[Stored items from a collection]
Content starts

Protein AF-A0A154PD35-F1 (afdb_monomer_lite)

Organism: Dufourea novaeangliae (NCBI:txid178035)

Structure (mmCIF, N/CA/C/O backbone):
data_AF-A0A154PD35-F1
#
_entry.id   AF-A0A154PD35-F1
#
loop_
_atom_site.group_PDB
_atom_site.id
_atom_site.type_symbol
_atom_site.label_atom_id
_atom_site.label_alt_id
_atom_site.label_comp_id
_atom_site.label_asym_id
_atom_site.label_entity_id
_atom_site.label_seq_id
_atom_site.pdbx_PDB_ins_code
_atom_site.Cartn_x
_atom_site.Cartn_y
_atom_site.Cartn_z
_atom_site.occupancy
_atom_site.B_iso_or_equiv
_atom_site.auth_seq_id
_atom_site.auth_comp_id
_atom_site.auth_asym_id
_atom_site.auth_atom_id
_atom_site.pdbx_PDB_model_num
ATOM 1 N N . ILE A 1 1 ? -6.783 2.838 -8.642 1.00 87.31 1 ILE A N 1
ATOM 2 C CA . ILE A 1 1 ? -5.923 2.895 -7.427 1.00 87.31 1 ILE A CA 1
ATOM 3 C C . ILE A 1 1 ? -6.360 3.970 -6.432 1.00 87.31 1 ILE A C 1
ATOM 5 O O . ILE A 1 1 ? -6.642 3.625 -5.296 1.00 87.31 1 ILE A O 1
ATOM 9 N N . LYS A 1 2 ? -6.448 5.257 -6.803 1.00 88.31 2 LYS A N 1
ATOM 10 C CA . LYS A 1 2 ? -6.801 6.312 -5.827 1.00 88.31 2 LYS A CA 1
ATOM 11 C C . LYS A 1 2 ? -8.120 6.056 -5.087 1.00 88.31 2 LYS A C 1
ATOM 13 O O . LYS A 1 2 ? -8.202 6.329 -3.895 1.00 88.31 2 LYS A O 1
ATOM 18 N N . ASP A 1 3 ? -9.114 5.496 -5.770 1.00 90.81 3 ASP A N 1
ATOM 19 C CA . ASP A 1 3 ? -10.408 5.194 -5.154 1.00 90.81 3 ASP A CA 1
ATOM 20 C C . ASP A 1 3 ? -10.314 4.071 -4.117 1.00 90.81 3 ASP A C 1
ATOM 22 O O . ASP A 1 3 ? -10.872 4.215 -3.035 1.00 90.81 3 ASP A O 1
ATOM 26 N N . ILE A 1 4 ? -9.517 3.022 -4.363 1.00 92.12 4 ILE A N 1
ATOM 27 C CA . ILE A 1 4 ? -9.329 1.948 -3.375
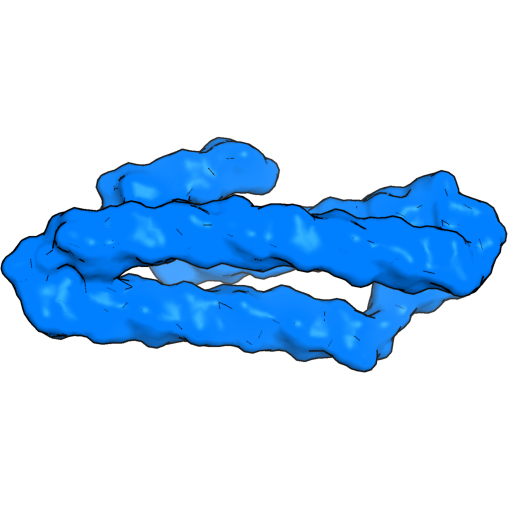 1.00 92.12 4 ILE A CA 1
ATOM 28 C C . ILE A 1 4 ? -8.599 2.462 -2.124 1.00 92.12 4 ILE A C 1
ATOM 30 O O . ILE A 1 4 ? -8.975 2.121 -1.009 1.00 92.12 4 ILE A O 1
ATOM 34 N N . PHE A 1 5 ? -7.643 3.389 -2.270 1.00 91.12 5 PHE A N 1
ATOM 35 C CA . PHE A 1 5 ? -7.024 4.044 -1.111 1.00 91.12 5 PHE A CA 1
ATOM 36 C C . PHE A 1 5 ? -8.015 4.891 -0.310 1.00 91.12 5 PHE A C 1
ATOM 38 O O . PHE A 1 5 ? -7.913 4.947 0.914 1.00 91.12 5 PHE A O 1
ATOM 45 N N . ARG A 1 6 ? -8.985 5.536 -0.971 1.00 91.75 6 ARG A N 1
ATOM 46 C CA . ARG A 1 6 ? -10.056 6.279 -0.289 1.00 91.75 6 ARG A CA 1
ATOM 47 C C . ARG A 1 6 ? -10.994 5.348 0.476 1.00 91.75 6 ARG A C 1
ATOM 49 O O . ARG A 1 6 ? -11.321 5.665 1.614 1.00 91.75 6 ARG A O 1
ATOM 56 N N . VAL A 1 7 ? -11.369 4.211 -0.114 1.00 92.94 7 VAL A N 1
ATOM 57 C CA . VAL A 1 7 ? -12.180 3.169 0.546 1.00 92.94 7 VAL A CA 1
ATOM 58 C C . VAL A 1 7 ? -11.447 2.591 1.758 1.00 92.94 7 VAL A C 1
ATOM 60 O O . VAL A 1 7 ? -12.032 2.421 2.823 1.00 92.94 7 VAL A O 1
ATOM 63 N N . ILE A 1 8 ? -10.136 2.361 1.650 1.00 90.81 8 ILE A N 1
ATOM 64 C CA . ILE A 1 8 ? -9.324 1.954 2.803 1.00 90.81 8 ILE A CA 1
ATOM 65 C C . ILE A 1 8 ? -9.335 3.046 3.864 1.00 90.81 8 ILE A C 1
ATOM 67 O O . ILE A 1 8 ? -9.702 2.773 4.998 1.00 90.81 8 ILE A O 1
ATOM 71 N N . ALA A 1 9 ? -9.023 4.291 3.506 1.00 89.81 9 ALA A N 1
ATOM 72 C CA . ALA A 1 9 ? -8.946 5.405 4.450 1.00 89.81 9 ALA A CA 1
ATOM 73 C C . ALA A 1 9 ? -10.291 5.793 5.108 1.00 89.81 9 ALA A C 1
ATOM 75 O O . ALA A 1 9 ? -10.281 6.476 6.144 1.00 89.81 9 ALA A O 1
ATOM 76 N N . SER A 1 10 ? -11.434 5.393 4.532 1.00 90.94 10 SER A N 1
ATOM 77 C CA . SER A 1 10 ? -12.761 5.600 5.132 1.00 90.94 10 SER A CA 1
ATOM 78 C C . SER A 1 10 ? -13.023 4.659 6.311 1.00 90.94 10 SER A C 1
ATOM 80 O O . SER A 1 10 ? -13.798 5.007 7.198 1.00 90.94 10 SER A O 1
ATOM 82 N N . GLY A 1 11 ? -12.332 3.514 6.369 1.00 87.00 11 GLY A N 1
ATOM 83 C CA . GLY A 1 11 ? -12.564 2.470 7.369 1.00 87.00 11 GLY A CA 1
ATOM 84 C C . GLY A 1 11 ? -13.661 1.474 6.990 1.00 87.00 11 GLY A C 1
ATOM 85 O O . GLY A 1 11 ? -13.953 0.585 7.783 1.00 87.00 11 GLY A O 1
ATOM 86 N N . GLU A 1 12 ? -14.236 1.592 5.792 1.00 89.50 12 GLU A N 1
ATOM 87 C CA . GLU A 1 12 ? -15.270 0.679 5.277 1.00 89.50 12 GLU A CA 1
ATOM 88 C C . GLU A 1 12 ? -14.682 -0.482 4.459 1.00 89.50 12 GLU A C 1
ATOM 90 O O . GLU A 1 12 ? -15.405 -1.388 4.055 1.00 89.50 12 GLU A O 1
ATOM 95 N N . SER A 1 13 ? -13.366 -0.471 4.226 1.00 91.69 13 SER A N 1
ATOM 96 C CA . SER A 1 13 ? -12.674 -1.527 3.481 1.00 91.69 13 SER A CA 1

Content ends
Content starts

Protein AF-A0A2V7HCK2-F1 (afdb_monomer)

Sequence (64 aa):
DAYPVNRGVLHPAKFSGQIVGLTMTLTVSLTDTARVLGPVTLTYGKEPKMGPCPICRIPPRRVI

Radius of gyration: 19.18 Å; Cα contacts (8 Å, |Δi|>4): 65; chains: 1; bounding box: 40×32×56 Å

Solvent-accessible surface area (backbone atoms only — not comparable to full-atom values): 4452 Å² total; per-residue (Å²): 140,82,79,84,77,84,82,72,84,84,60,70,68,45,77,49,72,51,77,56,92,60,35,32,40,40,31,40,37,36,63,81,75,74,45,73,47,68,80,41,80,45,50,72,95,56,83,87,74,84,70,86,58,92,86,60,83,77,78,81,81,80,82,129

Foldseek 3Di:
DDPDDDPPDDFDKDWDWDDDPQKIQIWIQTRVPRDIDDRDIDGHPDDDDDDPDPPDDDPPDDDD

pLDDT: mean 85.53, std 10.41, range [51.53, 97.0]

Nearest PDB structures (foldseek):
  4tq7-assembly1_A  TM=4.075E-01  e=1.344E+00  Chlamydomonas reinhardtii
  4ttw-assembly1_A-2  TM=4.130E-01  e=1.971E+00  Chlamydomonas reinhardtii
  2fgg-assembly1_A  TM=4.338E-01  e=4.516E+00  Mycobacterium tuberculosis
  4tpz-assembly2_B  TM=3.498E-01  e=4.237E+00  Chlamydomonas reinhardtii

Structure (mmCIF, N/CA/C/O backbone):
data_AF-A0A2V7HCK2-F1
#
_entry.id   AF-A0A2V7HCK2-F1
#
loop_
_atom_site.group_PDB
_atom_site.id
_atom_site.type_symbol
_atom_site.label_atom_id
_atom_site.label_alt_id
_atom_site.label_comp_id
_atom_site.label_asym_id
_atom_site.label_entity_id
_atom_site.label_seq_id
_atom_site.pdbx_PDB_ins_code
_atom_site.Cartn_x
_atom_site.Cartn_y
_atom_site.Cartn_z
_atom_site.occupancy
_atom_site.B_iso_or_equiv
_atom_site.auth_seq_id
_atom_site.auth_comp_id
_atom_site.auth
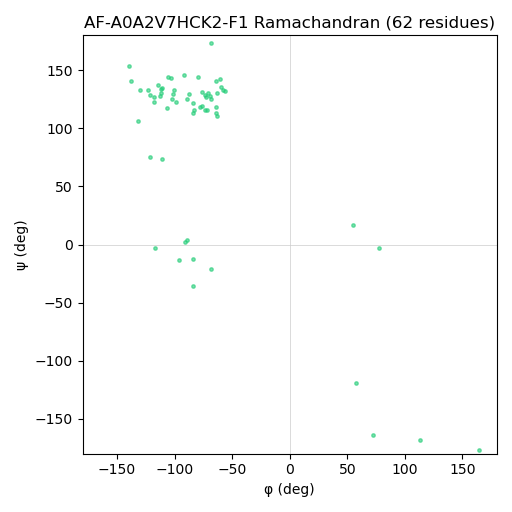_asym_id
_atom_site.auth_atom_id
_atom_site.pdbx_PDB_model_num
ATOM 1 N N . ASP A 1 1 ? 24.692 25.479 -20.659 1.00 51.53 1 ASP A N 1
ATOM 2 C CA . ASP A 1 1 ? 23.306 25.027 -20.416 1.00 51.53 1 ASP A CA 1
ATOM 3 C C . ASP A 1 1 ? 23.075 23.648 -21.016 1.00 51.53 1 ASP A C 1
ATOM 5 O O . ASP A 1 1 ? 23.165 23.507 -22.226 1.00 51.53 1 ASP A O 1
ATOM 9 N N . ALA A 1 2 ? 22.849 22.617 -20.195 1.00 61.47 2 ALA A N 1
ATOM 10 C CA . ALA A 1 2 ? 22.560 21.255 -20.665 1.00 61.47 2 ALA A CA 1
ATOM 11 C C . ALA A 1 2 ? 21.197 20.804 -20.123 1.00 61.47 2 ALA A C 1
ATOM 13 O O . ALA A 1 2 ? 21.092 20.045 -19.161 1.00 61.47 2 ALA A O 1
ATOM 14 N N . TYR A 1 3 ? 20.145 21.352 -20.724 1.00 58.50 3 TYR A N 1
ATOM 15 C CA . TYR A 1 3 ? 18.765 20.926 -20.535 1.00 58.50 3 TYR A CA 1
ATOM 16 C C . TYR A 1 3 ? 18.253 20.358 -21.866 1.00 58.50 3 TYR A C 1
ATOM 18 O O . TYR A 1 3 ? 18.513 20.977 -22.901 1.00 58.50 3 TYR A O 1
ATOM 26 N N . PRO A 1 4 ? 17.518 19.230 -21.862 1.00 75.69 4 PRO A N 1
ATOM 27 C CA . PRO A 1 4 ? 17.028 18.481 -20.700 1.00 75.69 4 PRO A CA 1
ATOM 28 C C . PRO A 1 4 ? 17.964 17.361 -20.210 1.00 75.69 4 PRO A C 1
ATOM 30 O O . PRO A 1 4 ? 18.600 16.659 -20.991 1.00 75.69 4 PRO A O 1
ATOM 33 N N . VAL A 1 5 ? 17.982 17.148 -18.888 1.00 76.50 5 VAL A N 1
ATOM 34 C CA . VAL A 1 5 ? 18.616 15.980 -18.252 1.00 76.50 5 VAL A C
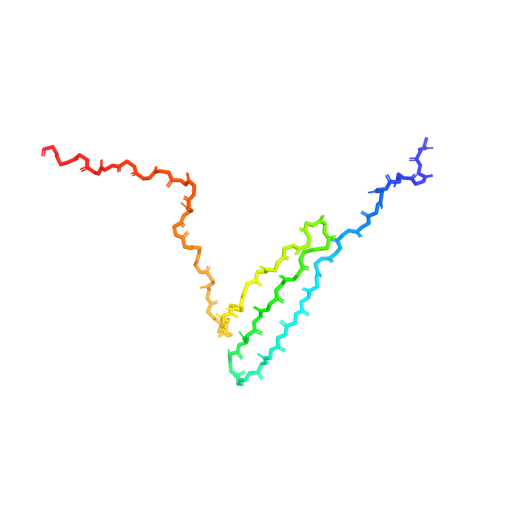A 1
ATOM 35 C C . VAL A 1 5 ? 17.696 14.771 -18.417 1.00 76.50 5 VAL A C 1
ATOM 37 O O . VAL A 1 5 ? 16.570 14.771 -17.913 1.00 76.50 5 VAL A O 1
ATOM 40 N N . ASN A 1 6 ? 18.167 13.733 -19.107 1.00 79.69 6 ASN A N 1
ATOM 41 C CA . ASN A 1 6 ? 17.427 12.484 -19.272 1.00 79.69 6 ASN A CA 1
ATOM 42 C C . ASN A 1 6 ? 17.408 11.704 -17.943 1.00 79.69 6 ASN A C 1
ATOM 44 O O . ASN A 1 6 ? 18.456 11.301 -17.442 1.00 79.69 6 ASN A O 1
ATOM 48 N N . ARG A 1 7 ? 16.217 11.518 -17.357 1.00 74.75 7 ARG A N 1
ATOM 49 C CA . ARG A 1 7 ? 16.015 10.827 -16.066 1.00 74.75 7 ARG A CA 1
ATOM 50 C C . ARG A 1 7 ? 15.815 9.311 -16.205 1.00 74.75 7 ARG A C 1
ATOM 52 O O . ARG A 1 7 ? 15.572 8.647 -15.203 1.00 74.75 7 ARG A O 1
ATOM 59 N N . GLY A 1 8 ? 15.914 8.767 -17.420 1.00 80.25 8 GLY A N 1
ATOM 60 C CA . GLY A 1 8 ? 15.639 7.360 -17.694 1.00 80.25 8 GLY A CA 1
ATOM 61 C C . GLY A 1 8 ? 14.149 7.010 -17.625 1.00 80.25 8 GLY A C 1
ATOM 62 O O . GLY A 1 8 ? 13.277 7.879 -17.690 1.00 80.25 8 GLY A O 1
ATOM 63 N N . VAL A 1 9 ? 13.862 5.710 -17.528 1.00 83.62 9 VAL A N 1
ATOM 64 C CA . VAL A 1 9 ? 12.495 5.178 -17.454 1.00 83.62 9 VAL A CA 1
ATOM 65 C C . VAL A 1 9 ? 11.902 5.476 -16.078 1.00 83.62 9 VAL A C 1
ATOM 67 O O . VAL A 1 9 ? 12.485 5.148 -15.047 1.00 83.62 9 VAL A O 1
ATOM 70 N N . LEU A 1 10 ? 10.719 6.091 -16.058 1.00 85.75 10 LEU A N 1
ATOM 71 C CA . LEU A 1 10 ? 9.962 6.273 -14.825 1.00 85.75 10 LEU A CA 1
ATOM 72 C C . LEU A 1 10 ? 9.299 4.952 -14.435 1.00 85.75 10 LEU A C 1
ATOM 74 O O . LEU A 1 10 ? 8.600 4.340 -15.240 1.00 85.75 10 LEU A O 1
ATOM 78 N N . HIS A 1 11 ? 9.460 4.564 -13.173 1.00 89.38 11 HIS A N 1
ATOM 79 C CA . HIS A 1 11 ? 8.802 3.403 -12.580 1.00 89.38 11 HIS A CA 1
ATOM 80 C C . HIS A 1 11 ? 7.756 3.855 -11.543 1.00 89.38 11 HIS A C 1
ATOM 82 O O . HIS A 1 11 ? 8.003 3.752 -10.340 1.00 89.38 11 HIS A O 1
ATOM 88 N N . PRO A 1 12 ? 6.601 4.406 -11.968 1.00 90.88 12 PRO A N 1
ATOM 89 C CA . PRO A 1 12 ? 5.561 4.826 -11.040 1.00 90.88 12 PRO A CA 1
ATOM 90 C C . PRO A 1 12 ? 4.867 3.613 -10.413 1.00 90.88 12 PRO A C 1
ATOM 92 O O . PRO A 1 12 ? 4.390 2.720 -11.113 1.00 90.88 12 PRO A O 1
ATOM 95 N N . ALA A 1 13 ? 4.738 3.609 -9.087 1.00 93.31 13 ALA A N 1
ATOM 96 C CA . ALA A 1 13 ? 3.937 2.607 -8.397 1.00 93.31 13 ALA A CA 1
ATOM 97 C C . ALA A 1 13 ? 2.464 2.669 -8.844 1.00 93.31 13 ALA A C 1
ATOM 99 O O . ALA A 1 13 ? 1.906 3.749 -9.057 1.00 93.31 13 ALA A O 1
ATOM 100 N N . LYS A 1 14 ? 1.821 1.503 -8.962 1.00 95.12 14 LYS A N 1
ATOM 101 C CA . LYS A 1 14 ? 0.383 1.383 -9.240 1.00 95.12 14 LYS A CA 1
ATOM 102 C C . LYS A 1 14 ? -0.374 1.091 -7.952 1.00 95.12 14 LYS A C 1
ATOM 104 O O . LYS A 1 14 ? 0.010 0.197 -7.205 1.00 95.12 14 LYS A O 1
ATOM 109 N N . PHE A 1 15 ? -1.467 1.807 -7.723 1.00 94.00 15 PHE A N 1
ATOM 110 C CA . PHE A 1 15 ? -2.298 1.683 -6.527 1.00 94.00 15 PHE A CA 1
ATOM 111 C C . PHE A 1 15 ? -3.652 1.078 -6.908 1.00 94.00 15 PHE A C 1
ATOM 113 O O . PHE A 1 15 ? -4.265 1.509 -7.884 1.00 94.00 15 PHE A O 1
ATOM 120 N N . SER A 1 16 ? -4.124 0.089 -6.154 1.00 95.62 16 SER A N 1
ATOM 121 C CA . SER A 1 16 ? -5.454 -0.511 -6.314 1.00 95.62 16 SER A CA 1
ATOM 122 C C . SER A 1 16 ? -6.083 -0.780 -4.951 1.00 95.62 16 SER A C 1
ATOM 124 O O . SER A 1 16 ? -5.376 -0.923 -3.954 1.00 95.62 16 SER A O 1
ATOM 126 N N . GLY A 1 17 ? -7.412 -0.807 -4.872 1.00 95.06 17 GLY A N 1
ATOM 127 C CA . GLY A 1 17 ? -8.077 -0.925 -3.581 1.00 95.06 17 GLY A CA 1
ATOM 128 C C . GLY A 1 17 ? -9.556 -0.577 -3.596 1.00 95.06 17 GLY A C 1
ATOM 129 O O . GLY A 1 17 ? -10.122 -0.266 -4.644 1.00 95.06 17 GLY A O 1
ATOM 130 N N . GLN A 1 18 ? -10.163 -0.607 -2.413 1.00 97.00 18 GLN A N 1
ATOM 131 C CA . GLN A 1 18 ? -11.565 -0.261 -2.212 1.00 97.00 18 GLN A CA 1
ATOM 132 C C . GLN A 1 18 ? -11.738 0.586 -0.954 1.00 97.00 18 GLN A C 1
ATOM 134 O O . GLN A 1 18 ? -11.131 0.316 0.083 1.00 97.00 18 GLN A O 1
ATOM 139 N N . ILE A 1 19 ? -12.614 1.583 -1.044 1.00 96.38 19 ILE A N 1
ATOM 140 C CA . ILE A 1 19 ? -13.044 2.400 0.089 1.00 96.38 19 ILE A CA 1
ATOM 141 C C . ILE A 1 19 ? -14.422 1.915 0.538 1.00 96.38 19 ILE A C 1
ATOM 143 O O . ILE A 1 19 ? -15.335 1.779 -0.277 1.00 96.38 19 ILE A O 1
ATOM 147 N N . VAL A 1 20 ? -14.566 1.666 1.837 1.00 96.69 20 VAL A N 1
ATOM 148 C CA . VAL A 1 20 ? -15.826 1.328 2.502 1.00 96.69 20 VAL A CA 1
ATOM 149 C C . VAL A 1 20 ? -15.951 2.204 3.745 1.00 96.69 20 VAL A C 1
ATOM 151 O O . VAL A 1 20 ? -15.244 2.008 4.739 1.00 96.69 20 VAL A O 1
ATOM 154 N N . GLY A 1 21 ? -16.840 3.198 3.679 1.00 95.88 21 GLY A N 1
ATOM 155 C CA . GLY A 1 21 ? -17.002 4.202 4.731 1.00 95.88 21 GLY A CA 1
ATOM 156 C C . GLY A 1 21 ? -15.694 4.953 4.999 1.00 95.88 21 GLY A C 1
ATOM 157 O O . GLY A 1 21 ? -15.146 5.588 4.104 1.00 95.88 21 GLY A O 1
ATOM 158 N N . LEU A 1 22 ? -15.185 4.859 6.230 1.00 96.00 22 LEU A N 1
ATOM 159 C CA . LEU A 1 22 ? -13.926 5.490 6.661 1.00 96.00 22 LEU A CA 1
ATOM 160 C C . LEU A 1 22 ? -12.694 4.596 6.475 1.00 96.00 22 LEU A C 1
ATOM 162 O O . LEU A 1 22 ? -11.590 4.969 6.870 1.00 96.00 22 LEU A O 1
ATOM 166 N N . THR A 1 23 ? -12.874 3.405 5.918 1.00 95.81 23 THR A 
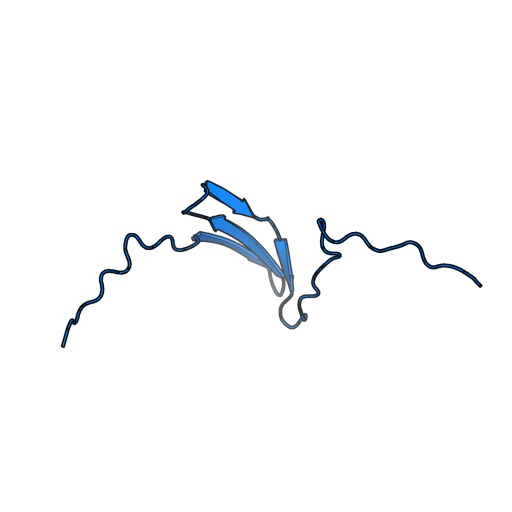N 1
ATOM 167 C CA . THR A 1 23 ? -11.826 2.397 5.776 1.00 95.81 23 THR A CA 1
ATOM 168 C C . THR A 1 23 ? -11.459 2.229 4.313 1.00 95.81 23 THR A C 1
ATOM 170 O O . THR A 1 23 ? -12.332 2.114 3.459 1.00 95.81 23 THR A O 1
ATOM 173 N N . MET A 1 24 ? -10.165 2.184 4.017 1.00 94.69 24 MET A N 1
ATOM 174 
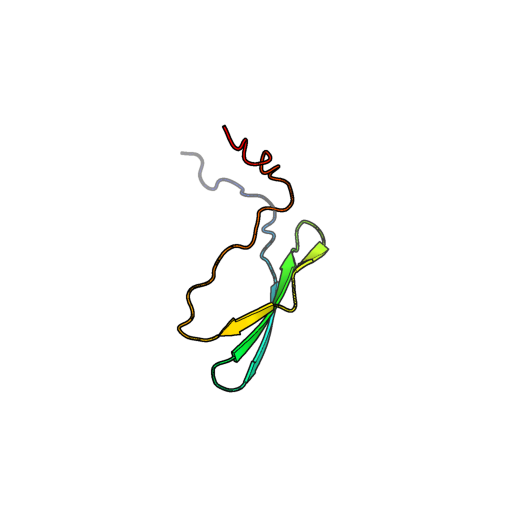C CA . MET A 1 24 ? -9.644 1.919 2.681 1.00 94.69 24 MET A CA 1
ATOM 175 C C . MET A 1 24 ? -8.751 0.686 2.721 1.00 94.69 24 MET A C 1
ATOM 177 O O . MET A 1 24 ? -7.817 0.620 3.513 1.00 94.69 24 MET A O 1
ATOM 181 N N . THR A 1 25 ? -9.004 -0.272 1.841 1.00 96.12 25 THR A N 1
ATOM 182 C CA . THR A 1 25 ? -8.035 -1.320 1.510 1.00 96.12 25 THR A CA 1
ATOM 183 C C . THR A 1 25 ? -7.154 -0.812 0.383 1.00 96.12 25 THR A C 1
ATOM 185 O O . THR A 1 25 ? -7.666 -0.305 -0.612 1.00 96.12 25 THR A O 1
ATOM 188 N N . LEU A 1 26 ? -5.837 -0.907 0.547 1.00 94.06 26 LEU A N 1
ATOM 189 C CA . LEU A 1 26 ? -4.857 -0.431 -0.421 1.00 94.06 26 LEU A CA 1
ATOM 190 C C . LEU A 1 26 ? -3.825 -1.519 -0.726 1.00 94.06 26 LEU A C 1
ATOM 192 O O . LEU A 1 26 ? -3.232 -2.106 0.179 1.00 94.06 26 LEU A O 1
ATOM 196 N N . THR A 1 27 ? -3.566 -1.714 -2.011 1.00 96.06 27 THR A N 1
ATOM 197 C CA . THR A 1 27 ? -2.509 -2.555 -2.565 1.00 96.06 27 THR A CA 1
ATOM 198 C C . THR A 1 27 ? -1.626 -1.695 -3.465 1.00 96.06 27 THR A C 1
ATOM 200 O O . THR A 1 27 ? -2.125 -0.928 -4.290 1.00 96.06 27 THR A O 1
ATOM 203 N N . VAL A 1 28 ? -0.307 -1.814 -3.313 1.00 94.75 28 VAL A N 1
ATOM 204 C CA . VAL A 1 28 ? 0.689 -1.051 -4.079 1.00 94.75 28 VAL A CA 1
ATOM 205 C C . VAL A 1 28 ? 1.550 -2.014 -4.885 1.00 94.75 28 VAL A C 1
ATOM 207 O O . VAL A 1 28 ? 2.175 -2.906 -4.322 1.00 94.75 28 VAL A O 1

Content ends

▶ _WHAT YOU WILL DO_: Produce only the lines from the line containing "ATOM 72 C CA" through the line containing "ATOM 86 N N", inclusive of both, exactly as they stand in the entries above.

▶ _OUTPUT OF THE EXERCISE_:
ATOM 72 C CA . ALA A 1 9 ? -8.946 5.405 4.450 1.00 89.81 9 ALA A CA 1
ATOM 73 C C . ALA A 1 9 ? -10.291 5.793 5.108 1.00 89.81 9 ALA A C 1
ATOM 75 O O . ALA A 1 9 ? -10.281 6.476 6.144 1.00 89.81 9 ALA A O 1
ATOM 76 N N . SER A 1 10 ? -11.434 5.393 4.532 1.00 90.94 10 SER A N 1
ATOM 77 C CA . SER A 1 10 ? -12.761 5.600 5.132 1.00 90.94 10 SER A CA 1
ATOM 78 C C . SER A 1 10 ? -13.023 4.659 6.311 1.00 90.94 10 SER A C 1
ATOM 80 O O . SER A 1 10 ? -13.798 5.007 7.198 1.00 90.94 10 SER A O 1
ATOM 82 N N . GLY A 1 11 ? -12.332 3.514 6.369 1.00 87.00 11 GLY A N 1
ATOM 83 C CA . GLY A 1 11 ? -12.564 2.470 7.369 1.00 87.00 11 GLY A CA 1
ATOM 84 C C . GLY A 1 11 ? -13.661 1.474 6.990 1.00 87.00 11 GLY A C 1
ATOM 85 O O . GLY A 1 11 ? -13.953 0.585 7.783 1.00 87.00 11 GLY A O 1
ATOM 86 N N . GLU A 1 12 ? -14.236 1.592 5.792 1.00 89.50 12 GLU A N 1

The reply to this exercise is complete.